However, I do not know enough to answer some of its questions. 
For example, right now it is asking about deploy.jar wanting to use windows\system32\svchost.exe (Process ID=1668)
Is there a place for me to reference what I should be allowing and what I should not be allowing? Or a way for me to determine what is OK or not?

Thanks so much for all of your help, as I learn to maintain my computer better!!
Deborah


----------



## tetonbob

Hi -

Are you trying to update your Java when you receive this message? If so, you can allow it. Or, are you using some other application which uses Java?

The biggest thing to consider when training a new firewall is to be aware of what applications are running at the time of a message from the firewall. If you're running a known safe application and receive a message, it's generally ok to allow.

For more help, try this online help page for Online Armor

http://www.tallemu.com/webhelp3/Popups.html

Or, the Online Armor support forums.

http://support.online-armor.com/


----------



## Deborahjm

Hi 
I was on the internet, which is what made me nervous, I was updating iTunes.

I will read the places you gave me the links to read for more information.

Thank you
Deborah


----------



## tetonbob

I don't use iTunes, but from a quick look around, it seems like it has a Java based component, which might account for the alert.

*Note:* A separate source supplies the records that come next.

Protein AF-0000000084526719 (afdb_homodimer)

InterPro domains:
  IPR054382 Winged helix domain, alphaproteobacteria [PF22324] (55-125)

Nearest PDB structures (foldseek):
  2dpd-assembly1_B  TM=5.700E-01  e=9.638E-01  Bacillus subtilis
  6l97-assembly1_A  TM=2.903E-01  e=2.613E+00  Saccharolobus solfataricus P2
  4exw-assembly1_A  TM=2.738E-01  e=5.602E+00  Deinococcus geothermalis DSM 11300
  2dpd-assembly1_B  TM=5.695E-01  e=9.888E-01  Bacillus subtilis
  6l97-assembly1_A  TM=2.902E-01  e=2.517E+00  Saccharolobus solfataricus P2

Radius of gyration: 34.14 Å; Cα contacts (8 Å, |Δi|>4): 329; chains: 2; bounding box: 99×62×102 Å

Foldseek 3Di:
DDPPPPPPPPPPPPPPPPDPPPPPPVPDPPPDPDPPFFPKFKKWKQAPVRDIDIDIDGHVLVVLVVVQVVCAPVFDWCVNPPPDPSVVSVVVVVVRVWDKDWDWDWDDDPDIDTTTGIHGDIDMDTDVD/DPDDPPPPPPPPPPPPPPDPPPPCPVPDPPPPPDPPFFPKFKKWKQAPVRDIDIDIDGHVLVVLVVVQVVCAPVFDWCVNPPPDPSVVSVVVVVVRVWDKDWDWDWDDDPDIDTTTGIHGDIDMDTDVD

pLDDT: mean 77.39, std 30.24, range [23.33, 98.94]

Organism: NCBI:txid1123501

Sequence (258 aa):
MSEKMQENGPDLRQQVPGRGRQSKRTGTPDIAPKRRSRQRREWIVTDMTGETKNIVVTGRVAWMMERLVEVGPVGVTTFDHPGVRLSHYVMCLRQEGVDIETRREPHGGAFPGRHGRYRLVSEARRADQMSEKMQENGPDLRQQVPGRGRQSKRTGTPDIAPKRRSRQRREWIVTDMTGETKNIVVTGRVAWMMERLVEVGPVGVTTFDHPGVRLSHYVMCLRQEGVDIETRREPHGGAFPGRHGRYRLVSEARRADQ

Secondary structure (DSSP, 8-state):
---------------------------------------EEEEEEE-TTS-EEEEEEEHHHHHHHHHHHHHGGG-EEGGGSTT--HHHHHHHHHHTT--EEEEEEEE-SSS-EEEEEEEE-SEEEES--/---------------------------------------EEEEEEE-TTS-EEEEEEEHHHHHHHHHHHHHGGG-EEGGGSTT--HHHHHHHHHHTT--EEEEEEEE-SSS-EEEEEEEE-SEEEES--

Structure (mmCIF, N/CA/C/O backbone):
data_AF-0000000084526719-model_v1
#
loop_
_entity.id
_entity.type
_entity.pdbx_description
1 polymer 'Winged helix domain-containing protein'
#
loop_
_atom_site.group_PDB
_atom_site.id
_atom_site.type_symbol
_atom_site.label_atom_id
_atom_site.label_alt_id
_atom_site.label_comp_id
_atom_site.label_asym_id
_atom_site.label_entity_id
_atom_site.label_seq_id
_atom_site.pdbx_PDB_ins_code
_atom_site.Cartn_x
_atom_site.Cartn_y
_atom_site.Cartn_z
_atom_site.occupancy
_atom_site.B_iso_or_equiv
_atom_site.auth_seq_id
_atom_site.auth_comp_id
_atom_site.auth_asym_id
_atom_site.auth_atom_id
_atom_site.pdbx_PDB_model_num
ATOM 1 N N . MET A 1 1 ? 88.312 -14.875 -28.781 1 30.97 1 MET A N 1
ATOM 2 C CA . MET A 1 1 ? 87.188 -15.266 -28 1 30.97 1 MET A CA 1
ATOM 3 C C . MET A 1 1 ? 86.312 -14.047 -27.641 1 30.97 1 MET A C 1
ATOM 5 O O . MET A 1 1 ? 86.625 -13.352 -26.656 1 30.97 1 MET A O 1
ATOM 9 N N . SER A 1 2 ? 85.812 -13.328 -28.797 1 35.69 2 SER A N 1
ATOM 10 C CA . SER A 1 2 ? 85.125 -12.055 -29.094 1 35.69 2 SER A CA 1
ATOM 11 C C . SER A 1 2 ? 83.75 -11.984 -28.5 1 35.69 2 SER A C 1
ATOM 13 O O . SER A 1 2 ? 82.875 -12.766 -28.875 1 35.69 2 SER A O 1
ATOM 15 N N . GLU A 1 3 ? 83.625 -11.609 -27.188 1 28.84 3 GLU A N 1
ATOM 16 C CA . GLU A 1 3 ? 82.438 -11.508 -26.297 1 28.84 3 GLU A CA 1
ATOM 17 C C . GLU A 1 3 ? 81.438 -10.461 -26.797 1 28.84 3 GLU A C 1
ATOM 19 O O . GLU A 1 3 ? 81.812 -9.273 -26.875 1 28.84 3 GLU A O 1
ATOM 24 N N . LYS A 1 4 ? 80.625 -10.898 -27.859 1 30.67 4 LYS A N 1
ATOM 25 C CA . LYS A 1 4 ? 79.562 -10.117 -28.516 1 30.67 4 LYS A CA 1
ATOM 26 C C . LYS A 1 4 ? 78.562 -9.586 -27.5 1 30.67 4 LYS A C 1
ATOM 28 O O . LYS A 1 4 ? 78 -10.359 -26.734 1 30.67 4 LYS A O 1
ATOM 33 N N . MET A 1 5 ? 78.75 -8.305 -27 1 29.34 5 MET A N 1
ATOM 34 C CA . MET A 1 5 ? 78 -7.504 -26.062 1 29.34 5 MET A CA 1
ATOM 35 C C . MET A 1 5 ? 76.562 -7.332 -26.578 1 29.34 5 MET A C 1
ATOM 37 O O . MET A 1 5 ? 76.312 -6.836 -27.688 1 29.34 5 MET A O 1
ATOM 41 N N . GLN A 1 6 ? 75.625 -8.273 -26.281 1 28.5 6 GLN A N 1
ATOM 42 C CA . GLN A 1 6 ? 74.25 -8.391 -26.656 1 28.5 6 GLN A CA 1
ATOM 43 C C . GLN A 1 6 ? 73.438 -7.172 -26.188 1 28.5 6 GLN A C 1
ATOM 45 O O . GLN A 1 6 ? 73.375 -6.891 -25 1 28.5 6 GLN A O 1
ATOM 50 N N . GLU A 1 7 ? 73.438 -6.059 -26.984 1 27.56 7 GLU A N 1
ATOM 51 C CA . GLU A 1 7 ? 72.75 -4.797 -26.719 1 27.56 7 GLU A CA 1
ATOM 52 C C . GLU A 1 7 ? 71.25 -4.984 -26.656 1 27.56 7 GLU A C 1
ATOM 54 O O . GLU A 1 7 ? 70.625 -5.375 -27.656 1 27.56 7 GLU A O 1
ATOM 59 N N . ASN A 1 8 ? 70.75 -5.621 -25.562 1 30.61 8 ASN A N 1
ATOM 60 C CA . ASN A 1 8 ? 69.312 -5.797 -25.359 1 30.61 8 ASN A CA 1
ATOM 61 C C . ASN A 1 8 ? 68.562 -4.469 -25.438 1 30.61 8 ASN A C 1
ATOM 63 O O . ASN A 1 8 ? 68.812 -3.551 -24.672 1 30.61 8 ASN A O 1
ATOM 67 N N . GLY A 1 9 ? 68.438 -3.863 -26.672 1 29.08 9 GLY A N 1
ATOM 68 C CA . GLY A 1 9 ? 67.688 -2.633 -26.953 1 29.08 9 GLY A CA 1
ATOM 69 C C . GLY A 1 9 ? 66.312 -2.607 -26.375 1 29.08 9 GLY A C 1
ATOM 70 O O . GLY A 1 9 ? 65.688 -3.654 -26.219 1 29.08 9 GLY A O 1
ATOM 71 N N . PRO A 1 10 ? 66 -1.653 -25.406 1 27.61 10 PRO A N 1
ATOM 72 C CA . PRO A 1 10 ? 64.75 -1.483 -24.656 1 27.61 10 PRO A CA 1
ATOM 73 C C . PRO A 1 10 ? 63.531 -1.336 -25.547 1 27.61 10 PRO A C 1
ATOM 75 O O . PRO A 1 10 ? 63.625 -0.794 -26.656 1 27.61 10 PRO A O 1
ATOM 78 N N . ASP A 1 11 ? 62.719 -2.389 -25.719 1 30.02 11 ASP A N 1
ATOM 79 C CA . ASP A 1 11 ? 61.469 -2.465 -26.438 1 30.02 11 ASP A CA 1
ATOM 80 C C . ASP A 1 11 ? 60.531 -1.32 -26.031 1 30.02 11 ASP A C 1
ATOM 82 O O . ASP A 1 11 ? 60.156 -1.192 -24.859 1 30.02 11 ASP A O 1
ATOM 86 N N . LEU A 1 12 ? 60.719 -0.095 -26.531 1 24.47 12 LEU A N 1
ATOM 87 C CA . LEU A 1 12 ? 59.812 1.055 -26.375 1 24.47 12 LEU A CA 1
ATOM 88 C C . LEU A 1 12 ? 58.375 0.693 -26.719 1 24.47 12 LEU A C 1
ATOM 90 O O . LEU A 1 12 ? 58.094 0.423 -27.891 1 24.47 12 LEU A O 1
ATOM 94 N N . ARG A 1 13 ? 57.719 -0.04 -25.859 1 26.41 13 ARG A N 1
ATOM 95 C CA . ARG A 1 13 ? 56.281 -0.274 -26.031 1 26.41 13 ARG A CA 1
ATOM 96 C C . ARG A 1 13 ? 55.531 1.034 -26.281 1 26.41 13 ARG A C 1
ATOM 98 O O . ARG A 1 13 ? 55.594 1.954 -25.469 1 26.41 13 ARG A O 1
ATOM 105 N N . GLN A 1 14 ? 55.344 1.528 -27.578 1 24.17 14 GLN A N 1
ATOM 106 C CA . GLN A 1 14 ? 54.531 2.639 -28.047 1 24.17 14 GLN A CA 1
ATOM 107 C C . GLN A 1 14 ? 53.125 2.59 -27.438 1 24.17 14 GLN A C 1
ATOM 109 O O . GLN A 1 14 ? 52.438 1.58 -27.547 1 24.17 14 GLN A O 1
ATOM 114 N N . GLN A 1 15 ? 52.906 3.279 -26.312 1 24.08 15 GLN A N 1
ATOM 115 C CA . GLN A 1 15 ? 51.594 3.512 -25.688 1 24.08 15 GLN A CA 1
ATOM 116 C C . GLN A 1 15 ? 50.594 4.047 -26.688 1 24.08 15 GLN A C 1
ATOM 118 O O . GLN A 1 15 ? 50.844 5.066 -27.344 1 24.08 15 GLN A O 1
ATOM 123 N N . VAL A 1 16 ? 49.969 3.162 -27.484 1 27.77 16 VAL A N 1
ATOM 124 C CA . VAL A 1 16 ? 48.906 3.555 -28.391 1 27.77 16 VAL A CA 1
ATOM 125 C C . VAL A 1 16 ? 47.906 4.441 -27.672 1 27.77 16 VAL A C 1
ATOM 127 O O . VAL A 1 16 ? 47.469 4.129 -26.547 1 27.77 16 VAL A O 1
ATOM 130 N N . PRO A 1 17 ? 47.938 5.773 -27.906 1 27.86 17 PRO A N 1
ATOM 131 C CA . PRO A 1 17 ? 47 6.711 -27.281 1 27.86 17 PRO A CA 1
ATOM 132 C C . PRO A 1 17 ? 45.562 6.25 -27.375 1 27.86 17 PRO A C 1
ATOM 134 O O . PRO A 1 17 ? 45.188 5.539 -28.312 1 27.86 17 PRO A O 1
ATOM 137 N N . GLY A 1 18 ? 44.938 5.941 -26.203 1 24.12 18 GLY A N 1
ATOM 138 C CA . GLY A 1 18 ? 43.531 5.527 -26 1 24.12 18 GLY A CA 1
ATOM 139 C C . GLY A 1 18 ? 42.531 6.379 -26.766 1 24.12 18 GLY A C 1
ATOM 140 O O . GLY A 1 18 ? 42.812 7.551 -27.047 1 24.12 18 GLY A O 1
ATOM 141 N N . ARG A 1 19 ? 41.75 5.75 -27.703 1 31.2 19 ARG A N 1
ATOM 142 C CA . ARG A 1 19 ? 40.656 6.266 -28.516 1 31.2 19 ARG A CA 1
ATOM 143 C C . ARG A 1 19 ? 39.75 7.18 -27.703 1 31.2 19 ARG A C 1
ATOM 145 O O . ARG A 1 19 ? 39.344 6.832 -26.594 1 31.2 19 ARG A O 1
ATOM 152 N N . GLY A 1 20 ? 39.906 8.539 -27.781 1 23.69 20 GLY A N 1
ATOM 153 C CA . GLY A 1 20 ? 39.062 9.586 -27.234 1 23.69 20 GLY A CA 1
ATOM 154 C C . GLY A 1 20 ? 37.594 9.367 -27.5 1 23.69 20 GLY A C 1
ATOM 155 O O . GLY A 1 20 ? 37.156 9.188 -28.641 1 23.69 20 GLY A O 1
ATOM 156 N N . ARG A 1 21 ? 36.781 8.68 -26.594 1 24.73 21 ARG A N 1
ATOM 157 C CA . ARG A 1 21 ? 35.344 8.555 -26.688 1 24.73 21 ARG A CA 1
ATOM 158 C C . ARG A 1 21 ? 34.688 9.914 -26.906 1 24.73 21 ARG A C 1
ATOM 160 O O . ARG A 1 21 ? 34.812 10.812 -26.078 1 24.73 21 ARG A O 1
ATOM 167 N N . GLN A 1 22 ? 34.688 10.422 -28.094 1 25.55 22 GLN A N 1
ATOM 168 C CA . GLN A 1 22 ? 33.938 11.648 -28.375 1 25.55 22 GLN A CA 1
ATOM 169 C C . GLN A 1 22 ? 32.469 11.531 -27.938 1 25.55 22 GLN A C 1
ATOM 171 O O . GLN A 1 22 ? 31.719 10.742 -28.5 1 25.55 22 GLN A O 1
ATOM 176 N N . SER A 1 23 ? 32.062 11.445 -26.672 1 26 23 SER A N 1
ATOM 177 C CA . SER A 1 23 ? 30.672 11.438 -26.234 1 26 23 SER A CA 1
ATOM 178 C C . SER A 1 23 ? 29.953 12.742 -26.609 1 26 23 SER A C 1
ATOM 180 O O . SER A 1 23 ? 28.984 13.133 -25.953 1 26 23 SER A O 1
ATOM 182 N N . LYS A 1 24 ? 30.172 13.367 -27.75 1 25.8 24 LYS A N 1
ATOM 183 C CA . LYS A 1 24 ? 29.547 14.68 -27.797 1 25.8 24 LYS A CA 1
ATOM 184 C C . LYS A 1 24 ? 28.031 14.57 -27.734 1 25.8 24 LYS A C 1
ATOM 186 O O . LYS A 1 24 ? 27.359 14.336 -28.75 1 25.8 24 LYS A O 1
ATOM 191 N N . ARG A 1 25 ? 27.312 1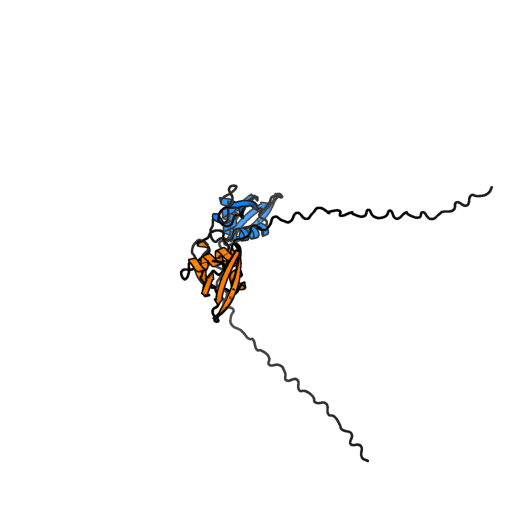3.859 -26.922 1 25.7 25 ARG A N 1
ATOM 192 C CA . ARG A 1 25 ? 25.859 13.914 -27.078 1 25.7 25 ARG A CA 1
ATOM 193 C C . ARG A 1 25 ? 25.359 15.352 -27 1 25.7 25 ARG A C 1
ATOM 195 O O . ARG A 1 25 ? 25.406 15.977 -25.938 1 25.7 25 ARG A O 1
ATOM 202 N N . THR A 1 26 ? 25.594 16.188 -27.938 1 28.56 26 THR A N 1
ATOM 203 C CA . THR A 1 26 ? 25.141 17.578 -27.969 1 28.56 26 THR A CA 1
ATOM 204 C C . THR A 1 26 ? 23.609 17.641 -27.922 1 28.56 26 THR A C 1
ATOM 206 O O . THR A 1 26 ? 23.031 18.688 -28.203 1 28.56 26 THR A O 1
ATOM 209 N N . GLY A 1 27 ? 22.922 16.516 -28 1 30.25 27 GLY A N 1
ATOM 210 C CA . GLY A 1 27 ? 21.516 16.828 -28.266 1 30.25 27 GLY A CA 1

Did it give the exact location of the deploy.jar file?


----------



## Deborahjm

First it says:
deploy.jar wants to use another process to access DNS

The process it wants to use is
C:\Windows\system32\svchost.exe (Process ID=1668)

It then says this means:
An unknown program(deploy.jar) is trying to use trusted program (svchost.exe) using LPC Port: \RPC Control\DNSRsolver.
This could result in (deploy.jar) gaining access to the internet through the trusted program.

It does not say anything about where deploy.jar is located.

Thanks
D


----------



## tetonbob

Did you deny it access for now? Of course, that's always the safe route when unsure, and I think it may be best now that you've described it in more detail for me. There are legitimate reasons for allowing svchost.exe access to the internet, but without more detail about what application is calling it via deploy.jar, you're right to be cautious.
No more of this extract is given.